Below is a listing; repeat exactly the lines from the one containing "ATOM 35 N N" to the one containing "ATOM 60 C CA", both included.
Data shown Start Marker
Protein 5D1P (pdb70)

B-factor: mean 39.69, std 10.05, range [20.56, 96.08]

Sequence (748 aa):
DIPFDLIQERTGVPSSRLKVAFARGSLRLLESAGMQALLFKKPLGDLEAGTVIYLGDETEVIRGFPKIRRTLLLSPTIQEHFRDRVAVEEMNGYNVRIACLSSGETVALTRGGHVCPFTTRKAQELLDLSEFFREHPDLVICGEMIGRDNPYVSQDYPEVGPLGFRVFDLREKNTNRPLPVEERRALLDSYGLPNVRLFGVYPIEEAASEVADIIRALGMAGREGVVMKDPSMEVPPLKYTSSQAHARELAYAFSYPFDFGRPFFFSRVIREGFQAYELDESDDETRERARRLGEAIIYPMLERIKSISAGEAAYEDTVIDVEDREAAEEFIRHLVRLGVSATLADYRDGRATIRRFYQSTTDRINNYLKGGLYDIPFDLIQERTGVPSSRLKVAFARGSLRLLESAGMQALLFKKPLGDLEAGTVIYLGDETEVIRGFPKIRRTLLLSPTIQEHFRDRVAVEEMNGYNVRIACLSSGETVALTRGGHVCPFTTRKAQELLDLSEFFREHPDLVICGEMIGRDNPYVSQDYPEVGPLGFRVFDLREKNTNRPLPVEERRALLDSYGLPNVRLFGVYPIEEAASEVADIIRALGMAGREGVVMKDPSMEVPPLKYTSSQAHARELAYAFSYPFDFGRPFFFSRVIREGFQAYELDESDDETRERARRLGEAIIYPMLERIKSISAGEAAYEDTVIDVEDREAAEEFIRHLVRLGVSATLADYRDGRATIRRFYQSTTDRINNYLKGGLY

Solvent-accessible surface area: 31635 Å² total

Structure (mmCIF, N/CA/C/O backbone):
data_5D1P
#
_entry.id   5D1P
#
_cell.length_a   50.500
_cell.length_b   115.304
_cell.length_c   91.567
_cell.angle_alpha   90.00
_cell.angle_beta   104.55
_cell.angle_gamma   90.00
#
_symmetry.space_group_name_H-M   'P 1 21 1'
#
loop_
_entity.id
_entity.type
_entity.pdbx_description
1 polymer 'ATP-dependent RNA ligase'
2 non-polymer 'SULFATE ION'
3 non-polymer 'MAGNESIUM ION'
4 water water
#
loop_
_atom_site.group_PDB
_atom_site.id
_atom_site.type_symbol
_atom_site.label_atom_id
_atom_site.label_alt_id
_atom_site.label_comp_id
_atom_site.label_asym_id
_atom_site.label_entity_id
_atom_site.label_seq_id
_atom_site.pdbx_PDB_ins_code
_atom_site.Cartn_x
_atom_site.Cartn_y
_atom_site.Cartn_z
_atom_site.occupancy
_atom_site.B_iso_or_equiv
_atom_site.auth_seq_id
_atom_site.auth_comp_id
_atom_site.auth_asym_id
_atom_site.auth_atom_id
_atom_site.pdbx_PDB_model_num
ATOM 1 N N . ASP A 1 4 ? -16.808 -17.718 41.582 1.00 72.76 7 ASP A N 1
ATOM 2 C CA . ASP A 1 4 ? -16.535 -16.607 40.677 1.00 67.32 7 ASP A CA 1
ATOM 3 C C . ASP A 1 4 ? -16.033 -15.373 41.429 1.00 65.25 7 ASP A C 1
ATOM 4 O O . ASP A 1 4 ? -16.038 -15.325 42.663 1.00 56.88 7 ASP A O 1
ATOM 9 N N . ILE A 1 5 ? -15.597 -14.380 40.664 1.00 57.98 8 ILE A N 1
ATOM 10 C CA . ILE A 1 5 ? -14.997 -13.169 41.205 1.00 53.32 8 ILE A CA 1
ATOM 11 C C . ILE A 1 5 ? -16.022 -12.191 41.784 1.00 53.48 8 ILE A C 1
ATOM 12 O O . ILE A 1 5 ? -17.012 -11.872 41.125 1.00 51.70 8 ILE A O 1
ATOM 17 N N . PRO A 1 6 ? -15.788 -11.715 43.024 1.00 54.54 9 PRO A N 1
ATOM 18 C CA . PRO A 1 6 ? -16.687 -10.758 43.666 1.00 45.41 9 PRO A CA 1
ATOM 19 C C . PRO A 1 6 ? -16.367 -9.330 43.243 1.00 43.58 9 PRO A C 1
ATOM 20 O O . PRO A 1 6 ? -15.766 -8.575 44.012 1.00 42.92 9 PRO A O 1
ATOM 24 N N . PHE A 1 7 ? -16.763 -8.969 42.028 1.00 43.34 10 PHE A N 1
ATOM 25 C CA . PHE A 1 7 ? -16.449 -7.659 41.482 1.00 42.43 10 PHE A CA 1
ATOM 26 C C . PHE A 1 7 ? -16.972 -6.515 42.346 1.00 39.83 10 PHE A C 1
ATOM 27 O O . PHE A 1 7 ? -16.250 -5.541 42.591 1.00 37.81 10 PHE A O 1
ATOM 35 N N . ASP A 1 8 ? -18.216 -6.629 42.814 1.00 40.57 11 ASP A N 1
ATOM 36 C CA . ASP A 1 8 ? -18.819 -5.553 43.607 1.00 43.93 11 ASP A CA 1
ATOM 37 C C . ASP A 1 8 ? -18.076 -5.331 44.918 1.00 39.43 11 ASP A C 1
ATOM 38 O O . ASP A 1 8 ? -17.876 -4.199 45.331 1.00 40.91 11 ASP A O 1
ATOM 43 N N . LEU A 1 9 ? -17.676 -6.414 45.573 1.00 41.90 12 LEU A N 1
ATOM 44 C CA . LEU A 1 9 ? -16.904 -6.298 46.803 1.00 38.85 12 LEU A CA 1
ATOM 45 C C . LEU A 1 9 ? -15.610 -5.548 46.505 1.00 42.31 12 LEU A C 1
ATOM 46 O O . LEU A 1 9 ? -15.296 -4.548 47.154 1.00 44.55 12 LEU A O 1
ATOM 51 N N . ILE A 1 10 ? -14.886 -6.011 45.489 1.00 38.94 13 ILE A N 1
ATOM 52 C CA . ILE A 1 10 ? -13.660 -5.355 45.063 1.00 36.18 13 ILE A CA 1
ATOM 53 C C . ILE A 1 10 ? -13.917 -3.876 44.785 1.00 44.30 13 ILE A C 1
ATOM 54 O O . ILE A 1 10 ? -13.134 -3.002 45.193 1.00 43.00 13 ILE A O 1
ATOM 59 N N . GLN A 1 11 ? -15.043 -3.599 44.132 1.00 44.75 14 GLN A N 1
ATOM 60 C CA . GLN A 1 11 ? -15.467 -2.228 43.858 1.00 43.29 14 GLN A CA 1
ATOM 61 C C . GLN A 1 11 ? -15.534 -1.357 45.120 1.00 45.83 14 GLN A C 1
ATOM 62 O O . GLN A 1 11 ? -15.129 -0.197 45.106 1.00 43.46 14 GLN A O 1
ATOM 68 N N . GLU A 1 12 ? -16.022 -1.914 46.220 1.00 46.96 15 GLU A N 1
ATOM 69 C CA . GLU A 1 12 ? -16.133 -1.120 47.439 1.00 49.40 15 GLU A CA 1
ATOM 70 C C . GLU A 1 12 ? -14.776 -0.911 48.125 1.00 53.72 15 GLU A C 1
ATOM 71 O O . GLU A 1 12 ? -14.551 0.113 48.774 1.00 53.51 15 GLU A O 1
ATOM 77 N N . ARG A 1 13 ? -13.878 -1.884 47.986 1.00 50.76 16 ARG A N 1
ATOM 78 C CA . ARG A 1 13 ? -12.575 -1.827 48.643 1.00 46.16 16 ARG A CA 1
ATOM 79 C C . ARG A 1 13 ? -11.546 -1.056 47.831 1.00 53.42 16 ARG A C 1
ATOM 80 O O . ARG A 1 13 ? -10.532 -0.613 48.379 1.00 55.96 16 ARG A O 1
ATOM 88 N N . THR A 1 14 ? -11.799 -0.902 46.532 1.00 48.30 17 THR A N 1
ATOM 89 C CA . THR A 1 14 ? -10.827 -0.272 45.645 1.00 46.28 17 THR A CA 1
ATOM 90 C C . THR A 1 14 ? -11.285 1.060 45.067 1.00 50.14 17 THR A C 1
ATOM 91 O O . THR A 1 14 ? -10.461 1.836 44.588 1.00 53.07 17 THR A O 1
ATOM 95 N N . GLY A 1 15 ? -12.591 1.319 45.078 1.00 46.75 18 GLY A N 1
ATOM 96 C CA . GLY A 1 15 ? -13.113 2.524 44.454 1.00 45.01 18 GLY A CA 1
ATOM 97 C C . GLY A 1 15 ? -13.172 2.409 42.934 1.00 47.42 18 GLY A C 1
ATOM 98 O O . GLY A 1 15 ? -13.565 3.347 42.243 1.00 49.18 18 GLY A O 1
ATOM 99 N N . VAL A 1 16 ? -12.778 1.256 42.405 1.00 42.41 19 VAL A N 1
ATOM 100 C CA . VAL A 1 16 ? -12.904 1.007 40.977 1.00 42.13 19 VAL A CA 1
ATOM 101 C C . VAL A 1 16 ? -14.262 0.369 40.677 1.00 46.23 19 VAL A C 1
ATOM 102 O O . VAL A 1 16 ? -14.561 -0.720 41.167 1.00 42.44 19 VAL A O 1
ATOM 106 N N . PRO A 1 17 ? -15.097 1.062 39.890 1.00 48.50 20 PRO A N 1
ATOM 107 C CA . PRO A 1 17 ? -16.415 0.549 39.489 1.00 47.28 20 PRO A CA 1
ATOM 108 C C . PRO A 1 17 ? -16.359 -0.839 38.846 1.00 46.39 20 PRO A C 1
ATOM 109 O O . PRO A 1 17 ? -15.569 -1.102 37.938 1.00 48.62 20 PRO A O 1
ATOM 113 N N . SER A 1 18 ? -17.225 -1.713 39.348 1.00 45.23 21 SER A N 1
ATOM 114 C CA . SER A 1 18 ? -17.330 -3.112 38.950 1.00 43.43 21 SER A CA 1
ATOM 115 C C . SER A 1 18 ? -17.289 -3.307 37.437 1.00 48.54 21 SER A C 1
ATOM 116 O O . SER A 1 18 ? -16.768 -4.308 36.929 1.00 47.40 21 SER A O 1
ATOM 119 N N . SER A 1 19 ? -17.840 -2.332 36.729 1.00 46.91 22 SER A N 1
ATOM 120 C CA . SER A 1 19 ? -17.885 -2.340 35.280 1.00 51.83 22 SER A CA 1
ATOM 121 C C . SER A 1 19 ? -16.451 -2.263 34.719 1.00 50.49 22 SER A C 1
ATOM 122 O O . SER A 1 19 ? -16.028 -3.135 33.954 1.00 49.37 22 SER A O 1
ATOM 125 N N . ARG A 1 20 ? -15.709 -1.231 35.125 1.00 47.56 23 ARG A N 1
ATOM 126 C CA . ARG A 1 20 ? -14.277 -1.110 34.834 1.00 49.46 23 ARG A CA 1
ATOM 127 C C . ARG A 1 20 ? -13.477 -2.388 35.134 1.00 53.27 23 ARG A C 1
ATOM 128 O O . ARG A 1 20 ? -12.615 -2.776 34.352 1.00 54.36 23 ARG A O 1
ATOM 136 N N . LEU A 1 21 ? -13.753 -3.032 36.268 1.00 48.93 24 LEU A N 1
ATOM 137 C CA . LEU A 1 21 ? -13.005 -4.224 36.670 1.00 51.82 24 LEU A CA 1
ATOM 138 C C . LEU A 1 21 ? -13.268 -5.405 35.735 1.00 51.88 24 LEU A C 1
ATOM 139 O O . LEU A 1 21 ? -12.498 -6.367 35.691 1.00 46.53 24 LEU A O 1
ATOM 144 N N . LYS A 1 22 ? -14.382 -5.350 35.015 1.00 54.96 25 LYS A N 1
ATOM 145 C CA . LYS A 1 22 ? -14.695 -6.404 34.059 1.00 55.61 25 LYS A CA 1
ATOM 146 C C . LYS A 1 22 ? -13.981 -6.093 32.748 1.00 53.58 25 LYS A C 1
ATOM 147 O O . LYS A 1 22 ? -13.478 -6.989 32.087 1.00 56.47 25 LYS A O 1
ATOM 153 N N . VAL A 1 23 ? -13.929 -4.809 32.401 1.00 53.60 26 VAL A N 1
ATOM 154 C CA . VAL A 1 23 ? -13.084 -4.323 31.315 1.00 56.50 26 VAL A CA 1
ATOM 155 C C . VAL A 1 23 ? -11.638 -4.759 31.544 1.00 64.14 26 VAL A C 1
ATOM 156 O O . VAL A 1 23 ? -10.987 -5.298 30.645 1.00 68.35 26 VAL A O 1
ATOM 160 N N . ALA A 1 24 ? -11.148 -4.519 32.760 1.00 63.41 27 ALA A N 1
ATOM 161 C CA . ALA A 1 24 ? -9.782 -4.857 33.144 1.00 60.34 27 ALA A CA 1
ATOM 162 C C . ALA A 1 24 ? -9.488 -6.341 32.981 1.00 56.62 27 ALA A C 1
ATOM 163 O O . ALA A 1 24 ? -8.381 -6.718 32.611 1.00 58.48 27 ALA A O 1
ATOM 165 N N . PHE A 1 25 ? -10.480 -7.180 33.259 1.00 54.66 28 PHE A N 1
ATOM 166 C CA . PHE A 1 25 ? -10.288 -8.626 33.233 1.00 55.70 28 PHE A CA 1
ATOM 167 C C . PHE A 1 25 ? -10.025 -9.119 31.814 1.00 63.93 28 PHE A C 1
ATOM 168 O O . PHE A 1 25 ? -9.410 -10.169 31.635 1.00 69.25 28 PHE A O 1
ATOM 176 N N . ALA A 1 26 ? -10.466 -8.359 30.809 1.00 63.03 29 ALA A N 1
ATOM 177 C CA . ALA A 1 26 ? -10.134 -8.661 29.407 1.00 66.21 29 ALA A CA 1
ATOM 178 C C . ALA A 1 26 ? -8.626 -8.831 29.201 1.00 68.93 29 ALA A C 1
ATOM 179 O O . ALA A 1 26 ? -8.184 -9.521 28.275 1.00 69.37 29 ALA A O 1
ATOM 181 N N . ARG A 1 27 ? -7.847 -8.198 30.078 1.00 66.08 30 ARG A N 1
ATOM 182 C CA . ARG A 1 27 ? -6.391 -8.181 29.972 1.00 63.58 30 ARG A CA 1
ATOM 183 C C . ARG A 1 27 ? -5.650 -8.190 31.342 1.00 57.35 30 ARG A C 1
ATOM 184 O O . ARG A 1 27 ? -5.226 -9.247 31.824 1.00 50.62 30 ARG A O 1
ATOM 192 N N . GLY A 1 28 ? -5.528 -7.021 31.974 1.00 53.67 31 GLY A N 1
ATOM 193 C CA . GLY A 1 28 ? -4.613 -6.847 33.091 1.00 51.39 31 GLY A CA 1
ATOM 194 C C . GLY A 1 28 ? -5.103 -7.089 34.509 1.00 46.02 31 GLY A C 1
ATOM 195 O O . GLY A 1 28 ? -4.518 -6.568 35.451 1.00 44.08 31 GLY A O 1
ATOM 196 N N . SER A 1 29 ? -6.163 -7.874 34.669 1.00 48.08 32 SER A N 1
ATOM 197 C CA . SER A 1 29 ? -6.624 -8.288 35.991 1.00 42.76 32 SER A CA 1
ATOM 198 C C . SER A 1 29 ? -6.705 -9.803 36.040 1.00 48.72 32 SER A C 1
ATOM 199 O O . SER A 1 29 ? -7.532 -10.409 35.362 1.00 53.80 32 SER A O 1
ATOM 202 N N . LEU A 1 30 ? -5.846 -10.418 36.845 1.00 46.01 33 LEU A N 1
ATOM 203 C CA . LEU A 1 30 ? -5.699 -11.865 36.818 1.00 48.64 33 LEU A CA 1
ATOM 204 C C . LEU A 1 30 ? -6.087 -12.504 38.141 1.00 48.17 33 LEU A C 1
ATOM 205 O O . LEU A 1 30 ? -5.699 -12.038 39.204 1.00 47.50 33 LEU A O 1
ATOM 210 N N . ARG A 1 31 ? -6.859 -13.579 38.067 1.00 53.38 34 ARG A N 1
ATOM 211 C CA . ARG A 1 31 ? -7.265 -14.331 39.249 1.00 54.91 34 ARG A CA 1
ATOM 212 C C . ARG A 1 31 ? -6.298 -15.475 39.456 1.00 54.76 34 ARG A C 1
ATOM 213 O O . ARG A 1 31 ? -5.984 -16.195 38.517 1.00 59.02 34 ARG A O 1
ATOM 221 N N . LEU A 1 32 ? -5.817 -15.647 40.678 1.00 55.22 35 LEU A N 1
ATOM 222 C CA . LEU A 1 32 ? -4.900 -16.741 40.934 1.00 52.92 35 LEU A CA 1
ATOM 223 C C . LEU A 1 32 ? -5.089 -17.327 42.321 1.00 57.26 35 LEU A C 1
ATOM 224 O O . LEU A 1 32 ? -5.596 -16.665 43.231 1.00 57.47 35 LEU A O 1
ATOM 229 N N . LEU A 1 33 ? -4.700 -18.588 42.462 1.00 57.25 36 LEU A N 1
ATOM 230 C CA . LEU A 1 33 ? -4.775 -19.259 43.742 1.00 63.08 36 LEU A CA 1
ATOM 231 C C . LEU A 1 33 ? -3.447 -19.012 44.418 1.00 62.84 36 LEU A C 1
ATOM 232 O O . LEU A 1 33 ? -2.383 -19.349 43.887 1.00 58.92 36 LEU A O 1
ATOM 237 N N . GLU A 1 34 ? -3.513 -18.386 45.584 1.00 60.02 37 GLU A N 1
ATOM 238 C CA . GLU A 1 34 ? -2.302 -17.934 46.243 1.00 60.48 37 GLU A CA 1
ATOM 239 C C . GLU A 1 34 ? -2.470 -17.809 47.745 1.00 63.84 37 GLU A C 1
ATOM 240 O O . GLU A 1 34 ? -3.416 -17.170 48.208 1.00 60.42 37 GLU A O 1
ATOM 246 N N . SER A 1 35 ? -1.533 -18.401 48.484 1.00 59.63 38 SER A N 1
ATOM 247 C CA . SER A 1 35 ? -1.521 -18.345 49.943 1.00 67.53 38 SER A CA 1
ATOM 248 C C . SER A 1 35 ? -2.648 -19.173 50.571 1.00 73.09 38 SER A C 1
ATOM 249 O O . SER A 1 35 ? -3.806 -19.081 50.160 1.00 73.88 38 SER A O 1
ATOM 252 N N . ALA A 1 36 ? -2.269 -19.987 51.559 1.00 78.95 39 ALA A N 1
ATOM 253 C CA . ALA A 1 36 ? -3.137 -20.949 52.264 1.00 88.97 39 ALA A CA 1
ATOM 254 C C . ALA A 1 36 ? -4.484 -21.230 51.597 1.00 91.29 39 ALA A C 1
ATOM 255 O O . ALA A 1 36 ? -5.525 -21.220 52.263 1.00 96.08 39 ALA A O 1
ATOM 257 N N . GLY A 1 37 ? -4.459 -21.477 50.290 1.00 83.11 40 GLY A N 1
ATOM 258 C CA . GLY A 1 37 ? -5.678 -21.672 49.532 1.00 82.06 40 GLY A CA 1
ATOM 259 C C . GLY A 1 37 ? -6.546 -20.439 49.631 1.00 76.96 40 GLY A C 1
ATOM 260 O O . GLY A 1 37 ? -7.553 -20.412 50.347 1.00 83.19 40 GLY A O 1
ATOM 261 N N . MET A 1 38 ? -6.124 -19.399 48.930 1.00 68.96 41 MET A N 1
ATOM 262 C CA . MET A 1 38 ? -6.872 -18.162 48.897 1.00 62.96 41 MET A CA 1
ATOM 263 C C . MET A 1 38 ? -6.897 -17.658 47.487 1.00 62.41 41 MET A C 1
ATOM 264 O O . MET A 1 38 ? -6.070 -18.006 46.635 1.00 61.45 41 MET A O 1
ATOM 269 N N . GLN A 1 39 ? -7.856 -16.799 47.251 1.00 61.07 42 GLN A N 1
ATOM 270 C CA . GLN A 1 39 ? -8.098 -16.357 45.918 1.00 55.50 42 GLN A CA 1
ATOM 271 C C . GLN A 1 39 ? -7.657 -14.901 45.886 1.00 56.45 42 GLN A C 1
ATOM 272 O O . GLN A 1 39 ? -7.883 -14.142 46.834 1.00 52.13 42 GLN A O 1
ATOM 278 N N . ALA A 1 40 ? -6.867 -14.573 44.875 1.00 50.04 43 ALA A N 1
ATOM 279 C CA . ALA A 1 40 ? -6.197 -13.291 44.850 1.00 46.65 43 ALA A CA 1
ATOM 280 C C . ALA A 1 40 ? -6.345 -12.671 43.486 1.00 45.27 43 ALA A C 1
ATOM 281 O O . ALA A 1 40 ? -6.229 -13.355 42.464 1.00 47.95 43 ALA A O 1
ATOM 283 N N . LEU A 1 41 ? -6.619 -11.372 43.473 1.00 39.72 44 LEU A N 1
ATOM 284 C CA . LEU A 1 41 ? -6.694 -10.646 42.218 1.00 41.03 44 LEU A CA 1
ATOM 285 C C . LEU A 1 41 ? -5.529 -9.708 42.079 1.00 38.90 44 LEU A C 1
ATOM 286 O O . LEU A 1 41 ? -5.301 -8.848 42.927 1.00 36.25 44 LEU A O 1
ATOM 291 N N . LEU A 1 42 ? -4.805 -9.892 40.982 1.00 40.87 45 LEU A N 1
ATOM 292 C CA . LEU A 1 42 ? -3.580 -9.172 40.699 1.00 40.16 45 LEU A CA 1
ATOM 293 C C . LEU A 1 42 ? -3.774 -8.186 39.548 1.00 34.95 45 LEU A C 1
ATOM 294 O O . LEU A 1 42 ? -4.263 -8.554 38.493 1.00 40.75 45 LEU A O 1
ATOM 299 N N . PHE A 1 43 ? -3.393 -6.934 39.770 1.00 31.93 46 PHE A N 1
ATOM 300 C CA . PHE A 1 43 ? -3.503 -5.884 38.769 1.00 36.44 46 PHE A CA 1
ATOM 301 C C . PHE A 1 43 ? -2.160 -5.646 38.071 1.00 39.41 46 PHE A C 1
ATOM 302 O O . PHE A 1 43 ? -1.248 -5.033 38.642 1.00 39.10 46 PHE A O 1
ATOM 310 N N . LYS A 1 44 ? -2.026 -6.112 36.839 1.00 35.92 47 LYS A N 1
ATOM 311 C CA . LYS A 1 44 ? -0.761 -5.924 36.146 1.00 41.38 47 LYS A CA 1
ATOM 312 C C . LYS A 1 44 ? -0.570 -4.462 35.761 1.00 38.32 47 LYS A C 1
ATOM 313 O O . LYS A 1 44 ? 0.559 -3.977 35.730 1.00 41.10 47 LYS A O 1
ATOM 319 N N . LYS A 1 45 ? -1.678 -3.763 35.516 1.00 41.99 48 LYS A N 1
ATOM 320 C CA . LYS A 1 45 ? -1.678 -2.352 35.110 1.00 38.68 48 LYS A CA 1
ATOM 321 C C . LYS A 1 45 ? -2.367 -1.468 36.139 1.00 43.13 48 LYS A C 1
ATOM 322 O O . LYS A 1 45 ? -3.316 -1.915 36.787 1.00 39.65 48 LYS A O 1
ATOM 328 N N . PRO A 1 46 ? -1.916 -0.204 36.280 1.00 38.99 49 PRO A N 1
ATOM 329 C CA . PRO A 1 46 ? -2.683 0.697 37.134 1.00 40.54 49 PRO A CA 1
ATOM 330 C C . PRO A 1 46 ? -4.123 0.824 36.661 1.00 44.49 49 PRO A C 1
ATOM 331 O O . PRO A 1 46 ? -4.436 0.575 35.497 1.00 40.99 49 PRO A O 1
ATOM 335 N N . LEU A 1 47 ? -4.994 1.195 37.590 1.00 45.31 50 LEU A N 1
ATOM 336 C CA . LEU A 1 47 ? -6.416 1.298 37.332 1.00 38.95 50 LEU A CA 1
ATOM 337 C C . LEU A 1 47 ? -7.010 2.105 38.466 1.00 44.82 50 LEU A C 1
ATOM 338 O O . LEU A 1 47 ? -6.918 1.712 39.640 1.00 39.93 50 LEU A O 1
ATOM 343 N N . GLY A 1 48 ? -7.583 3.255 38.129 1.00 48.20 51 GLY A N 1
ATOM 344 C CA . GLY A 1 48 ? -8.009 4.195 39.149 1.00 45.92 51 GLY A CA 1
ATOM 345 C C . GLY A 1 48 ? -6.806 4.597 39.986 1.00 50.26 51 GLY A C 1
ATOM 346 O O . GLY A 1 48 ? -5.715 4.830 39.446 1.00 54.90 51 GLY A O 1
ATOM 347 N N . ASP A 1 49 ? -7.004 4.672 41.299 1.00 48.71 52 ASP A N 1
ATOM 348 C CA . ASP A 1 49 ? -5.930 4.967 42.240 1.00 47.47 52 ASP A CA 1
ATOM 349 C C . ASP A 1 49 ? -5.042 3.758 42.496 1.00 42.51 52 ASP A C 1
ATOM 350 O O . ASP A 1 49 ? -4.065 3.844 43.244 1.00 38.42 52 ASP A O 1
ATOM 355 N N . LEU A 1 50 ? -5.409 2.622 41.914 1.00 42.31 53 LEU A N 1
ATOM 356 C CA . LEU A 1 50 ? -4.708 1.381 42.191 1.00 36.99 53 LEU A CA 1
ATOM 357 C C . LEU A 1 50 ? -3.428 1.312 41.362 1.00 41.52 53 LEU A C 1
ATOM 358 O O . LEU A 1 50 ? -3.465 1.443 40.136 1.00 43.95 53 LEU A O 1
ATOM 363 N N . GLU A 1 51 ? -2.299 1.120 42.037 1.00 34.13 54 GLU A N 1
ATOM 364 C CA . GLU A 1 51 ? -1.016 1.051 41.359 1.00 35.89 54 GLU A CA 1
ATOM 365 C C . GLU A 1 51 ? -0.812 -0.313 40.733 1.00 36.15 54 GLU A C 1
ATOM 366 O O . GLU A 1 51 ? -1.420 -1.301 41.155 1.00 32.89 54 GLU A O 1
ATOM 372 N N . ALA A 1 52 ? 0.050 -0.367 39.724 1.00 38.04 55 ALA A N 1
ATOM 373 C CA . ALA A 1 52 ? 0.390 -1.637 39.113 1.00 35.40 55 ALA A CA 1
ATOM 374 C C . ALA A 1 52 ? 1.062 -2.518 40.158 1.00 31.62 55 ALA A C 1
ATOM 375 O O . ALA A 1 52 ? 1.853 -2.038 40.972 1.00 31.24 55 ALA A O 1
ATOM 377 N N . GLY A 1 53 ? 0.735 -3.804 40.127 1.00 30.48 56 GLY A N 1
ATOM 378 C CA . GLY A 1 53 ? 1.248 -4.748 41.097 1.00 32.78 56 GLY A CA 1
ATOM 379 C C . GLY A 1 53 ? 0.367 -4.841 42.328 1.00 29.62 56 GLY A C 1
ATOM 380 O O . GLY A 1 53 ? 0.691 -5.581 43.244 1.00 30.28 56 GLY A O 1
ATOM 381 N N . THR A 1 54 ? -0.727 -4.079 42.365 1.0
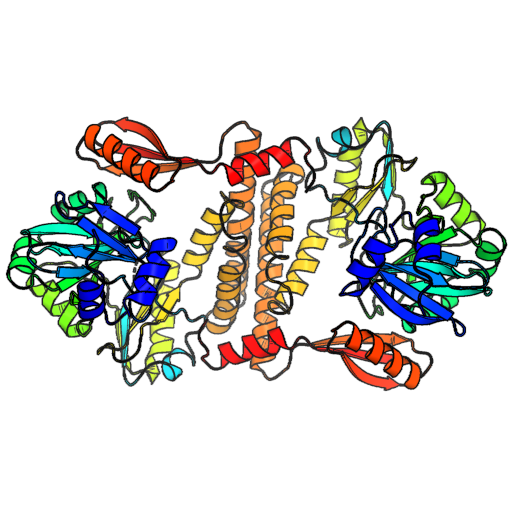0 29.12 57 THR A N 1
ATOM 382 C CA . THR A 1 54 ? -1.677 -4.175 43.482 1.00 29.19 57 THR A CA 1
ATOM 383 C C . THR A 1 54 ? -2.229 -5.596 43.546 1.00 32.21 57 THR A C 1
ATOM 384 O O . THR A 1 54 ? -2.569 -6.169 42.520 1.00 34.58 57 THR A O 1
ATOM 388 N N . VAL A 1 55 ? -2.299 -6.185 44.733 1.00 30.11 58 VAL A N 1
ATOM 389 C CA . VAL A 1 55 ? -2.931 -7.498 44.856 1.00 32.49 58 VAL A CA 1
ATOM 390 C C . VAL A 1 55 ? -3.951 -7.524 45.986 1.00 34.96 58 VAL A C 1
ATOM 391 O O . VAL A 1 55 ? -3.674 -7.066 47.101 1.00 31.13 58 VAL A O 1
ATOM 395 N N . ILE A 1 56 ? -5.136 -8.042 45.676 1.00 35.06 59 ILE A N 1
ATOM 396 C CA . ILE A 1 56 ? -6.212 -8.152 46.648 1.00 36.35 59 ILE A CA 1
Data shown End Marker
_Written solution_.
ATOM 35 N N . ASP A 1 8 ? -18.216 -6.629 42.814 1.00 40.57 11 ASP A N 1
ATOM 36 C CA . ASP A 1 8 ? -18.819 -5.553 43.607 1.00 43.93 11 ASP A CA 1
ATOM 37 C C . ASP A 1 8 ? -18.076 -5.331 44.918 1.00 39.43 11 ASP A C 1
ATOM 38 O O . ASP A 1 8 ? -17.876 -4.199 45.331 1.00 40.91 11 ASP A O 1
ATOM 43 N N . LEU A 1 9 ? -17.676 -6.414 45.573 1.00 41.90 12 LEU A N 1
ATOM 44 C CA . LEU A 1 9 ? -16.904 -6.298 46.803 1.00 38.85 12 LEU A CA 1
ATOM 45 C C . LEU A 1 9 ? -15.610 -5.548 46.505 1.00 42.31 12 LEU A C 1
ATOM 46 O O . LEU A 1 9 ? -15.296 -4.548 47.154 1.00 44.55 12 LEU A O 1
ATOM 51 N N . ILE A 1 10 ? -14.886 -6.011 45.489 1.00 38.94 13 ILE A N 1
ATOM 52 C CA . ILE A 1 10 ? -13.660 -5.355 45.063 1.00 36.18 13 ILE A CA 1
ATOM 53 C C . ILE A 1 10 ? -13.917 -3.876 44.785 1.00 44.30 13 ILE A C 1
ATOM 54 O O . ILE A 1 10 ? -13.134 -3.002 45.193 1.00 43.00 13 ILE A O 1
ATOM 59 N N . GLN A 1 11 ? -15.043 -3.599 44.132 1.00 44.75 14 GLN A N 1
ATOM 60 C CA . GLN A 1 11 ? -15.467 -2.228 43.858 1.00 43.29 14 GLN A CA 1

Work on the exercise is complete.